论文翻译助手,python3调用剪贴板和谷歌翻译

英语烂,看论文都费劲,谷歌翻译和欧陆词典是我的好朋友。
从pdf里复制段落到谷歌翻译是最常用的操作了。
但是删换行什么的太讨厌。
python写个小工具。

功能:从windows剪切板中读取复制的文字,格式处理,调用谷歌翻译api,返回结果。
环境:win10,Python 3.5.2 |Anaconda 4.2.0 (64-bit)

主程序 Clipboard.py,从这里运行。包括读写剪贴板,格式化处理。
一是注意剪贴板使用中的异常处理,剪贴板打开了必须要关闭,cb.CloseClipboard(),否则会影响复制粘贴使用(如果发现复制粘贴失效了,关闭python即可)
二是注意编码问题。python3里str都是unicode编码,从剪贴板读的时候,格式控制要选win32con.CF_UNICODETEXT,不要用win32con.CF_TEXT。那个出来时bytes类型,转str的时候还会有好多毛病。

# -*- coding: utf-8 -*-
"""
Created on Fri Oct 19 10:48:45 2018

@author: BigFly
"""
import win32clipboard as cb
import win32con
from translate import google_translate

def gettext():
    cb.OpenClipboard()
    try:
        t = cb.GetClipboardData( win32con.CF_UNICODETEXT)
    except TypeError:
        print("There are NO TEXT in clipboard.")
    else :
        return t
    finally:
        cb.CloseClipboard()

def settext(aString):
    cb.OpenClipboard()
    try:
        cb.EmptyClipboard()
        cb.SetClipboardData( win32con.CF_UNICODETEXT, aString)
    except:
        print("Any error in func:settext()")
    cb.CloseClipboard()
    
#删()引用
def deletBracket(source,flags,pad_sym=chr(0)):
    code={"(":1, ")":-1}
    index = [i for i in range(len(source)) if source[i]=="(" or source[i]==")"]
    match,start=0,-1
    for i in index:
        match+= code[ source[i] ]
        if start<0 and match==1:
            start = i
        if match==0:
            concent=source[start: i+1]
            check=sum([concent.find(flag) for flag in flags])+len(flags)
            if check > 0:
                source=source.replace(concent,pad_sym*len(concent),1)
            start=-1
    return source.replace(pad_sym,"")
    
source= gettext()
if source:
    source= source.replace(chr(0),"")
    # huanhang
    source=source.replace("\r","")
    source=source.replace("\n"," ")
    # fenju
    pad_sym=chr(0)
    source=source.replace("e.g. ","e.g."+pad_sym)
    source=source.replace("i.e. ","i.e."+pad_sym)
    source=source.replace("Eq. ","Eq."+pad_sym)
    source=source.replace("Mr. ","Mr."+pad_sym)
    
    source=source.replace(". ",". \r\n")
    source=source.replace(pad_sym," ")
    # qu()
    source=deletBracket(source,["et al.", ", 201", ", 200", ", 199"],pad_sym)
    source=source.replace("  "," ")
    
    settext(source)
    print(source)
    print("[ %d ]"%(len(source)))
    print(google_translate(source))

'''

Our architectures
will have only one representation at one resolution besides
the pooling layers and the convolutional layers that initialize
the needed numbers of channels.
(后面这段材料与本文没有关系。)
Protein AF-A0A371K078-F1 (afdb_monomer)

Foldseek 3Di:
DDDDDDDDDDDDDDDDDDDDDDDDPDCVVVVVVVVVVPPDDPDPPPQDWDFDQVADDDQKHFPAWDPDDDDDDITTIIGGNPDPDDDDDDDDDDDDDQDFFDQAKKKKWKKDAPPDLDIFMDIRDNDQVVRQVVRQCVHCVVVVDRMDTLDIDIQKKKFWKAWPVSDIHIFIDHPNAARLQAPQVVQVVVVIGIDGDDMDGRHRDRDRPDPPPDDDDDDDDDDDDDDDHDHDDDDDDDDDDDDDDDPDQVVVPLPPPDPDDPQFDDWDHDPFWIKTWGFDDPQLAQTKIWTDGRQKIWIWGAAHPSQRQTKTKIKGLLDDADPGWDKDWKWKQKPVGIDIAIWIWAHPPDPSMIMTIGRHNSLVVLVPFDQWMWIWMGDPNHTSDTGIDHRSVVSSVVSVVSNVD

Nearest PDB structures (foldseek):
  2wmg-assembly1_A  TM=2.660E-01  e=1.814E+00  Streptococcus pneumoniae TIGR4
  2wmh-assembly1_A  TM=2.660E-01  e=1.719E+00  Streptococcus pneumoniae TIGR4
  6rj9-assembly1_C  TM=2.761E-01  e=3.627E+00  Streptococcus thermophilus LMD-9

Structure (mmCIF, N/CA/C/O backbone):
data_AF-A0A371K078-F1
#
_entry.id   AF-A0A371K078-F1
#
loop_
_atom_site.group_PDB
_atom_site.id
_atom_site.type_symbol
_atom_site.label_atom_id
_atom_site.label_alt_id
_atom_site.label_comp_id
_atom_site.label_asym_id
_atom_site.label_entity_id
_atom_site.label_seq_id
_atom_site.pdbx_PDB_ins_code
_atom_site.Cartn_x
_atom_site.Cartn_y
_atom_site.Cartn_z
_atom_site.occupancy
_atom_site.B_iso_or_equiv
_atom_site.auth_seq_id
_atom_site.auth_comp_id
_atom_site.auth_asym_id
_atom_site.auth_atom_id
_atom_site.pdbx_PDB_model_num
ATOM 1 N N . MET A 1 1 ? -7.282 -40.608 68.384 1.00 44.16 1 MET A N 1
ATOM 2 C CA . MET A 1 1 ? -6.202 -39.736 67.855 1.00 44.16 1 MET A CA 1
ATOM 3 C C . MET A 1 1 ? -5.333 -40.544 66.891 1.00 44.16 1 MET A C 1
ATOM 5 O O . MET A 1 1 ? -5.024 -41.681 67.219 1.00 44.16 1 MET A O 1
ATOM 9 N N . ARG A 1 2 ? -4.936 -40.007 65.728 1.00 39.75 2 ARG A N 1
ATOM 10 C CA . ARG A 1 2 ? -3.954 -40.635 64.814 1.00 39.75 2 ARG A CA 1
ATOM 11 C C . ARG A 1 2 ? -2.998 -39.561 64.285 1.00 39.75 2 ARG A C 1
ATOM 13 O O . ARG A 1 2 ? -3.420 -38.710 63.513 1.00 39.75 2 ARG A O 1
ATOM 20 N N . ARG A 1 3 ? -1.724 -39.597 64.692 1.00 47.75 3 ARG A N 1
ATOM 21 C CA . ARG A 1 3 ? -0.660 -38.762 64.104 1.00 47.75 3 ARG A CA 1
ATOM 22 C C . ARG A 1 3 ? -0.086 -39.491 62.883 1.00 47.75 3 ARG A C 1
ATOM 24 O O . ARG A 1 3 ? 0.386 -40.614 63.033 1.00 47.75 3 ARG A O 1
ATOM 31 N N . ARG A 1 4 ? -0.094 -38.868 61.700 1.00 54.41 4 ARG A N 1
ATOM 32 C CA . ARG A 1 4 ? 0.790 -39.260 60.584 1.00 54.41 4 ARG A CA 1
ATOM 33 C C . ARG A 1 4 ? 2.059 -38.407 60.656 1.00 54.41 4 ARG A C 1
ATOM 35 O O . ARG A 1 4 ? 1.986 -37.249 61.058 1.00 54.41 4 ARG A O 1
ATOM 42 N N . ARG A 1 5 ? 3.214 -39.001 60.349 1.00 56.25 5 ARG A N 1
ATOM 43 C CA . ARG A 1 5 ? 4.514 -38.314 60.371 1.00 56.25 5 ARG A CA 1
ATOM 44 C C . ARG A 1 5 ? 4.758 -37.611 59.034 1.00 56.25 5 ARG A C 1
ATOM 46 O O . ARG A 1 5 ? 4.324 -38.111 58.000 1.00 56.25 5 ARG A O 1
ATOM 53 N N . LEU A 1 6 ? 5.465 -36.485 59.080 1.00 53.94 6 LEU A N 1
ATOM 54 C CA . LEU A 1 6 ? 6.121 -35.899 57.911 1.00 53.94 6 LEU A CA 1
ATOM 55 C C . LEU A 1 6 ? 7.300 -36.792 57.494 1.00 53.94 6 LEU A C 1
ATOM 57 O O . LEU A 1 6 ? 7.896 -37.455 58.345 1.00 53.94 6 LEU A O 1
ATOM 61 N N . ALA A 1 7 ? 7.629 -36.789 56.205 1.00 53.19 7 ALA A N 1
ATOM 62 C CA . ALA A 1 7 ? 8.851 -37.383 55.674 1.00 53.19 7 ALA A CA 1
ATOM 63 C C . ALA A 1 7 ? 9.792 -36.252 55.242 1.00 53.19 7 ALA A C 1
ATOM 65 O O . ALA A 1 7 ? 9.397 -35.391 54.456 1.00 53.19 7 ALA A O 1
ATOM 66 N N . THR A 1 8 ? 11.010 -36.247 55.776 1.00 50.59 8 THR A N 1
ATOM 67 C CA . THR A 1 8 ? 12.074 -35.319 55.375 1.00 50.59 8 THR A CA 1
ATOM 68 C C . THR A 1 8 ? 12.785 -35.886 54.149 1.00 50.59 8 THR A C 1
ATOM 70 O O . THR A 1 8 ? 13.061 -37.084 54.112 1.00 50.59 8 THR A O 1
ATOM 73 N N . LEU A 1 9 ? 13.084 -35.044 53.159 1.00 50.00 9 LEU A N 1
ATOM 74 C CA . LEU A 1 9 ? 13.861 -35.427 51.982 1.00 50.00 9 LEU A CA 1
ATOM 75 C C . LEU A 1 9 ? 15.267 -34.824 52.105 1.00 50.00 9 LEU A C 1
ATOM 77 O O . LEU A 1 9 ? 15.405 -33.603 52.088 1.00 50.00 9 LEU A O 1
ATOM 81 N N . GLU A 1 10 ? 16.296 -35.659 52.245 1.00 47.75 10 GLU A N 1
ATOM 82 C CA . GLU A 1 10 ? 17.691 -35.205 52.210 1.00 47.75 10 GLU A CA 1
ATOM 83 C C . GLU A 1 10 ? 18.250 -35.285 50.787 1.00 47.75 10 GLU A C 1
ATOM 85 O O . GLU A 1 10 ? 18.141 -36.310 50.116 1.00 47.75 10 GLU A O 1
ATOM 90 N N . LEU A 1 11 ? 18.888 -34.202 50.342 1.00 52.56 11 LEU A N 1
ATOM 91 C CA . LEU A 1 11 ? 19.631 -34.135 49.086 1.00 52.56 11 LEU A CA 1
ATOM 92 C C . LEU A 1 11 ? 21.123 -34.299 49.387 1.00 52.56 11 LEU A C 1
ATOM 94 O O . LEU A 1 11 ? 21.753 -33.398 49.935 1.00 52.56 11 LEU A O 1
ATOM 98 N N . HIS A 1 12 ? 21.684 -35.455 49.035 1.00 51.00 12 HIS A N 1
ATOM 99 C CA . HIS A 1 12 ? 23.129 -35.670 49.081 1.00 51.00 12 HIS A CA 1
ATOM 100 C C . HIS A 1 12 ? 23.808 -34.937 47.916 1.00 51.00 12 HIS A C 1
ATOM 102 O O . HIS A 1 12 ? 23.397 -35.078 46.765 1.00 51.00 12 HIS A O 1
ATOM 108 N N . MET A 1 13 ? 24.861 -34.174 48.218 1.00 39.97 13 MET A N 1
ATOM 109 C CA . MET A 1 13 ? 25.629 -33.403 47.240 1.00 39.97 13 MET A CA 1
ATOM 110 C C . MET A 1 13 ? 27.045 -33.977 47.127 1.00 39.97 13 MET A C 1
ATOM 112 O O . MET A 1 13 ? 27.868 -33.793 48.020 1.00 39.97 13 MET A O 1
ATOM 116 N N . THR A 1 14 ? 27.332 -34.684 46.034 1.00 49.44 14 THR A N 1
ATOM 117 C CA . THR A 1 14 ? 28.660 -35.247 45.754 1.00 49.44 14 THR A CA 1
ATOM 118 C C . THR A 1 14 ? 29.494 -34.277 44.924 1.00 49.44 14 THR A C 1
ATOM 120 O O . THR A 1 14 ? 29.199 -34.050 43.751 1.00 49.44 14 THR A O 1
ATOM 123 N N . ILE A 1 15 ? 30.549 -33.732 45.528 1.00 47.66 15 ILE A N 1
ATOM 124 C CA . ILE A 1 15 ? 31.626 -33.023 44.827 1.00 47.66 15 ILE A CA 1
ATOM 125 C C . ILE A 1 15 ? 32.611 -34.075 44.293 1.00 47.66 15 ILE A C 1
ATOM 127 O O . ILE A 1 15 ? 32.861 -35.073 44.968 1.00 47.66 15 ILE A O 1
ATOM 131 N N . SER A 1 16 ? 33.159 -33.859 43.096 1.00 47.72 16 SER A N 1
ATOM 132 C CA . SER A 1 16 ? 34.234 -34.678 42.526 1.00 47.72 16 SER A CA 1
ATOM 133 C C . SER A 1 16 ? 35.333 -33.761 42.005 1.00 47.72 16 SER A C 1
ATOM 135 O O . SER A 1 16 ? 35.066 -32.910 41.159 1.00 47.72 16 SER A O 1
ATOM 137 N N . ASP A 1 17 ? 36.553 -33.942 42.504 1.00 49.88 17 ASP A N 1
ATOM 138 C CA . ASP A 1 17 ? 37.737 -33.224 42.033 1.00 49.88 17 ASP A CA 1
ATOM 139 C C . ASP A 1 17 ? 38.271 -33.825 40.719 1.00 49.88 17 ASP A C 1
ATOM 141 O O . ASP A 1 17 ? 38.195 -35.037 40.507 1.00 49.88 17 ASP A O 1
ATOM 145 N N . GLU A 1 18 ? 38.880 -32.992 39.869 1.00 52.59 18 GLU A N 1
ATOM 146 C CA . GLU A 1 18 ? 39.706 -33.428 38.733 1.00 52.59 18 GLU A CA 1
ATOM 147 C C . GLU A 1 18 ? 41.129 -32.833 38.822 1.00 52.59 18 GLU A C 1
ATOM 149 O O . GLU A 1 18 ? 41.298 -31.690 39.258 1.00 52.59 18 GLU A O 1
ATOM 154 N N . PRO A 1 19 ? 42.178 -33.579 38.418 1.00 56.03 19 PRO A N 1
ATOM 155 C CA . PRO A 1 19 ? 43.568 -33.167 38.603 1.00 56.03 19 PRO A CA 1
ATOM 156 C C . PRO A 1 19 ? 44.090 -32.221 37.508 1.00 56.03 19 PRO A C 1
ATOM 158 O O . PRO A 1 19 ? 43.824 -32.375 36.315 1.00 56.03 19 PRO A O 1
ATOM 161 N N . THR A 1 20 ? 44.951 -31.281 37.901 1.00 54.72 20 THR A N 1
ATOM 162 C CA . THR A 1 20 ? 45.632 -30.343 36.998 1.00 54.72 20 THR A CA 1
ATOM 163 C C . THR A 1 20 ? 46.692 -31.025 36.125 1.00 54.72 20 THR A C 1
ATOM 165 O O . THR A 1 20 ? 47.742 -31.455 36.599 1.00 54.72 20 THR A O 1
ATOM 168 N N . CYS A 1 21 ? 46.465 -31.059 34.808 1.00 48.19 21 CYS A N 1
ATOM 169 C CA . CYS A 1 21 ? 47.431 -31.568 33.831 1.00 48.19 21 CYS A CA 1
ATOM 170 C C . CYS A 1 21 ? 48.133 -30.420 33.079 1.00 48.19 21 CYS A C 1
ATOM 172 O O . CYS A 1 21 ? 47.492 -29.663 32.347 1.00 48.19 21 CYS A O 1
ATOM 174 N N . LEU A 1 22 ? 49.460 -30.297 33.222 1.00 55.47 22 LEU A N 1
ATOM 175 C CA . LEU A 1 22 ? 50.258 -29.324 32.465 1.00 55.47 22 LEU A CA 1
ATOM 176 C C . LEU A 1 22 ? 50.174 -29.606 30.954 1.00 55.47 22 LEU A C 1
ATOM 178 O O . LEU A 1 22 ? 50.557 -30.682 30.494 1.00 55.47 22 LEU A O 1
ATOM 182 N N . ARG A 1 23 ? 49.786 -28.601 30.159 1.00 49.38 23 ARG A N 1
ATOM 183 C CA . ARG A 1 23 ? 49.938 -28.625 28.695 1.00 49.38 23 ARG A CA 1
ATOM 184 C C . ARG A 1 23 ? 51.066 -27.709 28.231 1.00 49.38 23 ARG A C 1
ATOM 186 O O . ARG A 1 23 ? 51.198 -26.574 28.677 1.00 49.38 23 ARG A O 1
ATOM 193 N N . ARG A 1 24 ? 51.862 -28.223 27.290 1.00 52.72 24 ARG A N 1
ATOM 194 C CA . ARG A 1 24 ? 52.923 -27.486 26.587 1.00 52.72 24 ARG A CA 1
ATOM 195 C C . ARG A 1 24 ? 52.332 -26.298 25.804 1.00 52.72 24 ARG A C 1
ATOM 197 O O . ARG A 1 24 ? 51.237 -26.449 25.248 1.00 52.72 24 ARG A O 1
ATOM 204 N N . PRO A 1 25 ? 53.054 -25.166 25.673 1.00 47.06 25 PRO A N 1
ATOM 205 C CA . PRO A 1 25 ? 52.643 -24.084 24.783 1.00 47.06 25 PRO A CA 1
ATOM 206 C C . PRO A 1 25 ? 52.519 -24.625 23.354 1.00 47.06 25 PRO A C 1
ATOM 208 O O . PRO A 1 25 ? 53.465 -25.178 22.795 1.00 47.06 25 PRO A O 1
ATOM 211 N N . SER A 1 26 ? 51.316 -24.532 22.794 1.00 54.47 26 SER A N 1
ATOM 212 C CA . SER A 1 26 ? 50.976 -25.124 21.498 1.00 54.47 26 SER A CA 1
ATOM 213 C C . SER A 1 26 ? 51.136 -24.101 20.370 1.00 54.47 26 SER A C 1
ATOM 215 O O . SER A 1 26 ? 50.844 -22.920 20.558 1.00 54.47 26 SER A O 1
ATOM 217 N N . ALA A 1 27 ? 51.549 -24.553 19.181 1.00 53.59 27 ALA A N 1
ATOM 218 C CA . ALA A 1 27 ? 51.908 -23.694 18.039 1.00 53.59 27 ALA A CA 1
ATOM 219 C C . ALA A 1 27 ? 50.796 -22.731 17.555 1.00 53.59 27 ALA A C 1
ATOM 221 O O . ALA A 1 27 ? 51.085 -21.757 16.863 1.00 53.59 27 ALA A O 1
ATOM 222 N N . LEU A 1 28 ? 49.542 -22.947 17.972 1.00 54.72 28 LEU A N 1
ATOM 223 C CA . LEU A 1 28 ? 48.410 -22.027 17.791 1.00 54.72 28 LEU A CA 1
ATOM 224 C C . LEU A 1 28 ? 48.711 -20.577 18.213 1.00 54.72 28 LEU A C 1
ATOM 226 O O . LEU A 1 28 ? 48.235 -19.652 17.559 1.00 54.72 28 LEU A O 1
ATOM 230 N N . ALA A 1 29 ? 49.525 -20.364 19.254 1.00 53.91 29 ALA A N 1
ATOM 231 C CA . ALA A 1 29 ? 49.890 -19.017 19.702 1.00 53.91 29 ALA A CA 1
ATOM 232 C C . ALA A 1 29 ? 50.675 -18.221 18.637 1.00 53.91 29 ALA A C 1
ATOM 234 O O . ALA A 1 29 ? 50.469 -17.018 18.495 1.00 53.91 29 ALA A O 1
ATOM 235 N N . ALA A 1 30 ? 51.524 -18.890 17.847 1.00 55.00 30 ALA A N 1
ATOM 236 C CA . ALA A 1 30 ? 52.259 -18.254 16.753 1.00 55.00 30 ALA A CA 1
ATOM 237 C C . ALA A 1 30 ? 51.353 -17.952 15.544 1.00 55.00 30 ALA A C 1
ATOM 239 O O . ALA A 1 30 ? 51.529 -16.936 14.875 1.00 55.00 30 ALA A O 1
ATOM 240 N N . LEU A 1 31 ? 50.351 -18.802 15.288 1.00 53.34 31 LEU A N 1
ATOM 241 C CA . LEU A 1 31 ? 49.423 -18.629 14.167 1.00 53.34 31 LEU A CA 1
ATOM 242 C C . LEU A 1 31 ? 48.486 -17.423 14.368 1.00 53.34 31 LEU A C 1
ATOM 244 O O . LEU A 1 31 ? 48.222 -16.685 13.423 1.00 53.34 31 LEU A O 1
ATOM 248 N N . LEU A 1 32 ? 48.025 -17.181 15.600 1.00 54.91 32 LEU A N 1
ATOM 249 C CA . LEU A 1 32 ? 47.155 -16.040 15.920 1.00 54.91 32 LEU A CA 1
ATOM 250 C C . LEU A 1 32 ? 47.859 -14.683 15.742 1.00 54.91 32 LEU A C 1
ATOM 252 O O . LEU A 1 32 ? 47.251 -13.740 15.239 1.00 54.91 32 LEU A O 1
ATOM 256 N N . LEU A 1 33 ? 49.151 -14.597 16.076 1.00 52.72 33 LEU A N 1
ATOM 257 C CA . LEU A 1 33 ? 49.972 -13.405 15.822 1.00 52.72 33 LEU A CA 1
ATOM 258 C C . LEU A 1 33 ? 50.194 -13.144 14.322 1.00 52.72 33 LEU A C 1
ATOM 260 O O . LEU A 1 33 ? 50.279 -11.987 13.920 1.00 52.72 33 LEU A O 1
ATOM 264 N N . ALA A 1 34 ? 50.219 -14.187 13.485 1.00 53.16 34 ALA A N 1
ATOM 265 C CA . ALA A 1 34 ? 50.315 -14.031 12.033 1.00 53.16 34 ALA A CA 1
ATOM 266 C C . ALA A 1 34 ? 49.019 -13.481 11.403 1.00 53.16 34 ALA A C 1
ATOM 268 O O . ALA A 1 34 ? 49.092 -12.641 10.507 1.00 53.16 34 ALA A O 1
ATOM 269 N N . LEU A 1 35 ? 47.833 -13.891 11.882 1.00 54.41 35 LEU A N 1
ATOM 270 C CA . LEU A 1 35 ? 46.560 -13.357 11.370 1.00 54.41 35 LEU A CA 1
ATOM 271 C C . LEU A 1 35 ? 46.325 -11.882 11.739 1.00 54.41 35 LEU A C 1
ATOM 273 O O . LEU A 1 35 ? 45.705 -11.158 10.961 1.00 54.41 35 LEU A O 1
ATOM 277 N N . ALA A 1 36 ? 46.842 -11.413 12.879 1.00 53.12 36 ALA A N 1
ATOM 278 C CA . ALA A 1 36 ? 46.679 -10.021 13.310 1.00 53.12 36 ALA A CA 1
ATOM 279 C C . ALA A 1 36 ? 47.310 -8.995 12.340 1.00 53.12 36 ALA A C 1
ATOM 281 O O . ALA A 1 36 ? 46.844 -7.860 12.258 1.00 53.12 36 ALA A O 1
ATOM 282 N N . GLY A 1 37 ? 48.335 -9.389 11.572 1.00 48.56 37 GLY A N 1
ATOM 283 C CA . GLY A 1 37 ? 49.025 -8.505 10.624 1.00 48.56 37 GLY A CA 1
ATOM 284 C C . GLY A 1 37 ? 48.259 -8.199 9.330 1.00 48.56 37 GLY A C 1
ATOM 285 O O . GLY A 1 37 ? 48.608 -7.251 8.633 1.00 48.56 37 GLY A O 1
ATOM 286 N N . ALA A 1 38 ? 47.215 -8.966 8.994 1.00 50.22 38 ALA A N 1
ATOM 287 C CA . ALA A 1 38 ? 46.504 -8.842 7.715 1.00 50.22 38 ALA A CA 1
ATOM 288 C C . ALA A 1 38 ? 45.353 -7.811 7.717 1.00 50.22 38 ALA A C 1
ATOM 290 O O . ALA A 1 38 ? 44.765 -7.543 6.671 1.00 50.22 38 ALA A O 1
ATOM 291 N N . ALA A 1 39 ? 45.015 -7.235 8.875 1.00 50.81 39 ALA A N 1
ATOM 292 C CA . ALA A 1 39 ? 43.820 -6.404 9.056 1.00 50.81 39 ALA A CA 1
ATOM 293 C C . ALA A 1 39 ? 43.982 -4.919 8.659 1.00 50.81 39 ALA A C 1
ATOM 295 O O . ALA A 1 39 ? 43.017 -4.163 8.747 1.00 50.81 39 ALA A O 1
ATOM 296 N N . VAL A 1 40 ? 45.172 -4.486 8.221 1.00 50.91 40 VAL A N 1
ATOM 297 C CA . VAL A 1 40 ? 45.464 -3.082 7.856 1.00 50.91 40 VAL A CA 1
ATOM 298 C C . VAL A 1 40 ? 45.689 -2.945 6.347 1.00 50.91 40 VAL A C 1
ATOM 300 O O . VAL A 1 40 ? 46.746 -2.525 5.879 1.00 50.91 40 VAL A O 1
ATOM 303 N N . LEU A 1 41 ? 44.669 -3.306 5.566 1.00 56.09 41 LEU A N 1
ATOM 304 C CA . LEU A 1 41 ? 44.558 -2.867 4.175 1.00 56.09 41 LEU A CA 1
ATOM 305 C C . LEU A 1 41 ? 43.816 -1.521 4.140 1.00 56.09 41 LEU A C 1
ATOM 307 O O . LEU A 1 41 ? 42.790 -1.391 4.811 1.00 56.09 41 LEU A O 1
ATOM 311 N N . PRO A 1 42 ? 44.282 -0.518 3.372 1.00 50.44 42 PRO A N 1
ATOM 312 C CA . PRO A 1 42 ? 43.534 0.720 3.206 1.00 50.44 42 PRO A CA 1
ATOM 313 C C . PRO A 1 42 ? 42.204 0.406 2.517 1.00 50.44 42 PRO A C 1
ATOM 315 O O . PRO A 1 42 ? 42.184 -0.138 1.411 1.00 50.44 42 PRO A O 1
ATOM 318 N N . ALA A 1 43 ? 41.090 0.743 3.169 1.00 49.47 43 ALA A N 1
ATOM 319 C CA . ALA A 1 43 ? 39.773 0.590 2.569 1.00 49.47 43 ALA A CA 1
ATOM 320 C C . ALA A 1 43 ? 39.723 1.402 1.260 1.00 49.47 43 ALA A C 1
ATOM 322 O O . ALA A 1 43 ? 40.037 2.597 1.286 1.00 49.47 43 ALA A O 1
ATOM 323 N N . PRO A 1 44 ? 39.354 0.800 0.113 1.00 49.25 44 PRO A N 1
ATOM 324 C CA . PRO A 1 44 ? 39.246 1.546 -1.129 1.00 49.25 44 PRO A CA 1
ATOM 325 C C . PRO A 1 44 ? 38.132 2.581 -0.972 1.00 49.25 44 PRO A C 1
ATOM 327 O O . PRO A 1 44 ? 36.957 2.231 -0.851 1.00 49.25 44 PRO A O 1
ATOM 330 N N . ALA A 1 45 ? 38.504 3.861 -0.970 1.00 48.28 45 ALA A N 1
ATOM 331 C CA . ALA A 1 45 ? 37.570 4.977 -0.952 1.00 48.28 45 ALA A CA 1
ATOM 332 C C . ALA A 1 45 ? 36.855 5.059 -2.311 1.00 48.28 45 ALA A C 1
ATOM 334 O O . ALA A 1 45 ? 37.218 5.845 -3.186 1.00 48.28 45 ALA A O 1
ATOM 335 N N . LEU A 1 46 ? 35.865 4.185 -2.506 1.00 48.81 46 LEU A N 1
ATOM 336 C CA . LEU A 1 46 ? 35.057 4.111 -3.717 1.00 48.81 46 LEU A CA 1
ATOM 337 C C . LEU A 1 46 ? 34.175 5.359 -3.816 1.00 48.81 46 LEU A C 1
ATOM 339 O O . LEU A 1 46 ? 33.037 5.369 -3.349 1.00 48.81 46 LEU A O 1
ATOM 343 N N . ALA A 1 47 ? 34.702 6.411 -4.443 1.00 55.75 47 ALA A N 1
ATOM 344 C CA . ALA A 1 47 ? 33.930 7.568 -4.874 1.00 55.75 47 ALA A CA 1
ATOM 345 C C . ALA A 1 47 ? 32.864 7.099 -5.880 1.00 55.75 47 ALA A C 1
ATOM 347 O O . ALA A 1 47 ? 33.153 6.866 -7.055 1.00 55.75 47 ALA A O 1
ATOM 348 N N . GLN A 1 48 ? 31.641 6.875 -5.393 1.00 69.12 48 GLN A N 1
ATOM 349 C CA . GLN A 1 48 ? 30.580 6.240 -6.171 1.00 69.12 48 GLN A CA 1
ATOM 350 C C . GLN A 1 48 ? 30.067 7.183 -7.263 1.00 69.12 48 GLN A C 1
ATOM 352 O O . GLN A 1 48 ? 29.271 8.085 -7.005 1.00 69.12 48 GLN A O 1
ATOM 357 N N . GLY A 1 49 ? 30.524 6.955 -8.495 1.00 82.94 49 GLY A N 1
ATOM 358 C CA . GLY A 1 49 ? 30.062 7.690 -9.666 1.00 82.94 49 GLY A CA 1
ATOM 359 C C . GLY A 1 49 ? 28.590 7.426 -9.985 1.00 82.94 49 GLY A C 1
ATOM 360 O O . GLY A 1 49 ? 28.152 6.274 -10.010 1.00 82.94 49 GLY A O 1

Take the architecture in
Table 1 as an example. There are two processes for each
resolution. The first one is the transition process, which
computes the initial features with the dimensions of the next
resolution, then down samples it to 1=4 using a 2×2 average
pooling. A convolutional operation is needed here because
F is assumed to have the same input and output sizes. The
next process is using GUNN to update this feature space
gradually. Each channel will only be updated once, and all
channels will be updated after this process. Unlike most of
the previous networks, after this two processes, the feature
transformations at this resolution are complete. There will
be no more convolutional layers or blocks following this feature representation, i.e., one resolution, one representation.
Then, the network will compute the initial features for the
next resolution, or compute the final vector representation of
the entire image by a global average pooling. By designing
networks in this way, SUNN networks usually have about
20 layers before converting to GUNN-based networks.
'''

调用谷歌翻译的程序,网上找的现成代码稍改了一下
原文:https://blog.csdn.net/yingshukun/article/details/53470424

translate.py
改了返回数据的处理:
result返回的是个长度为9的list,result[0]是翻译结果,后边有备选翻译等其他东西,用不着。
result[0]也是个列表,长度为行数or句子数+1,最后一个是翻译结果的拼音
把result[:-1]中的翻译结果拼接起来就是我们要的了。
该文件可直接运行,测试翻译。

# -*- coding: utf-8 -*-
"""
Created on Tue Oct 23 18:58:26 2018

@author: BigFly
"""

import requests  
from HandleJs import Py4Js    

js=Py4Js()

def google_translate(content):   
    if len(content) > 4891:    
        print("翻译的长度超过限制!!!")    
        return  
    tk = js.getTk(content)
    param = {'tk': tk, 'q': content}
    result = requests.get("""http://translate.google.cn/translate_a/single?client=t&sl=en
        &tl=zh-CN&hl=zh-CN&dt=at&dt=bd&dt=ex&dt=ld&dt=md&dt=qca&dt=rw&dt=rm&dt=ss
        &dt=t&ie=UTF-8&oe=UTF-8&clearbtn=1&otf=1&pc=1&srcrom=0&ssel=0&tsel=0&kc=2""", params=param).json()[0]
    #返回的结果为Json,解析为一个嵌套列表
    return "".join([text[0] for text in result[:-1]])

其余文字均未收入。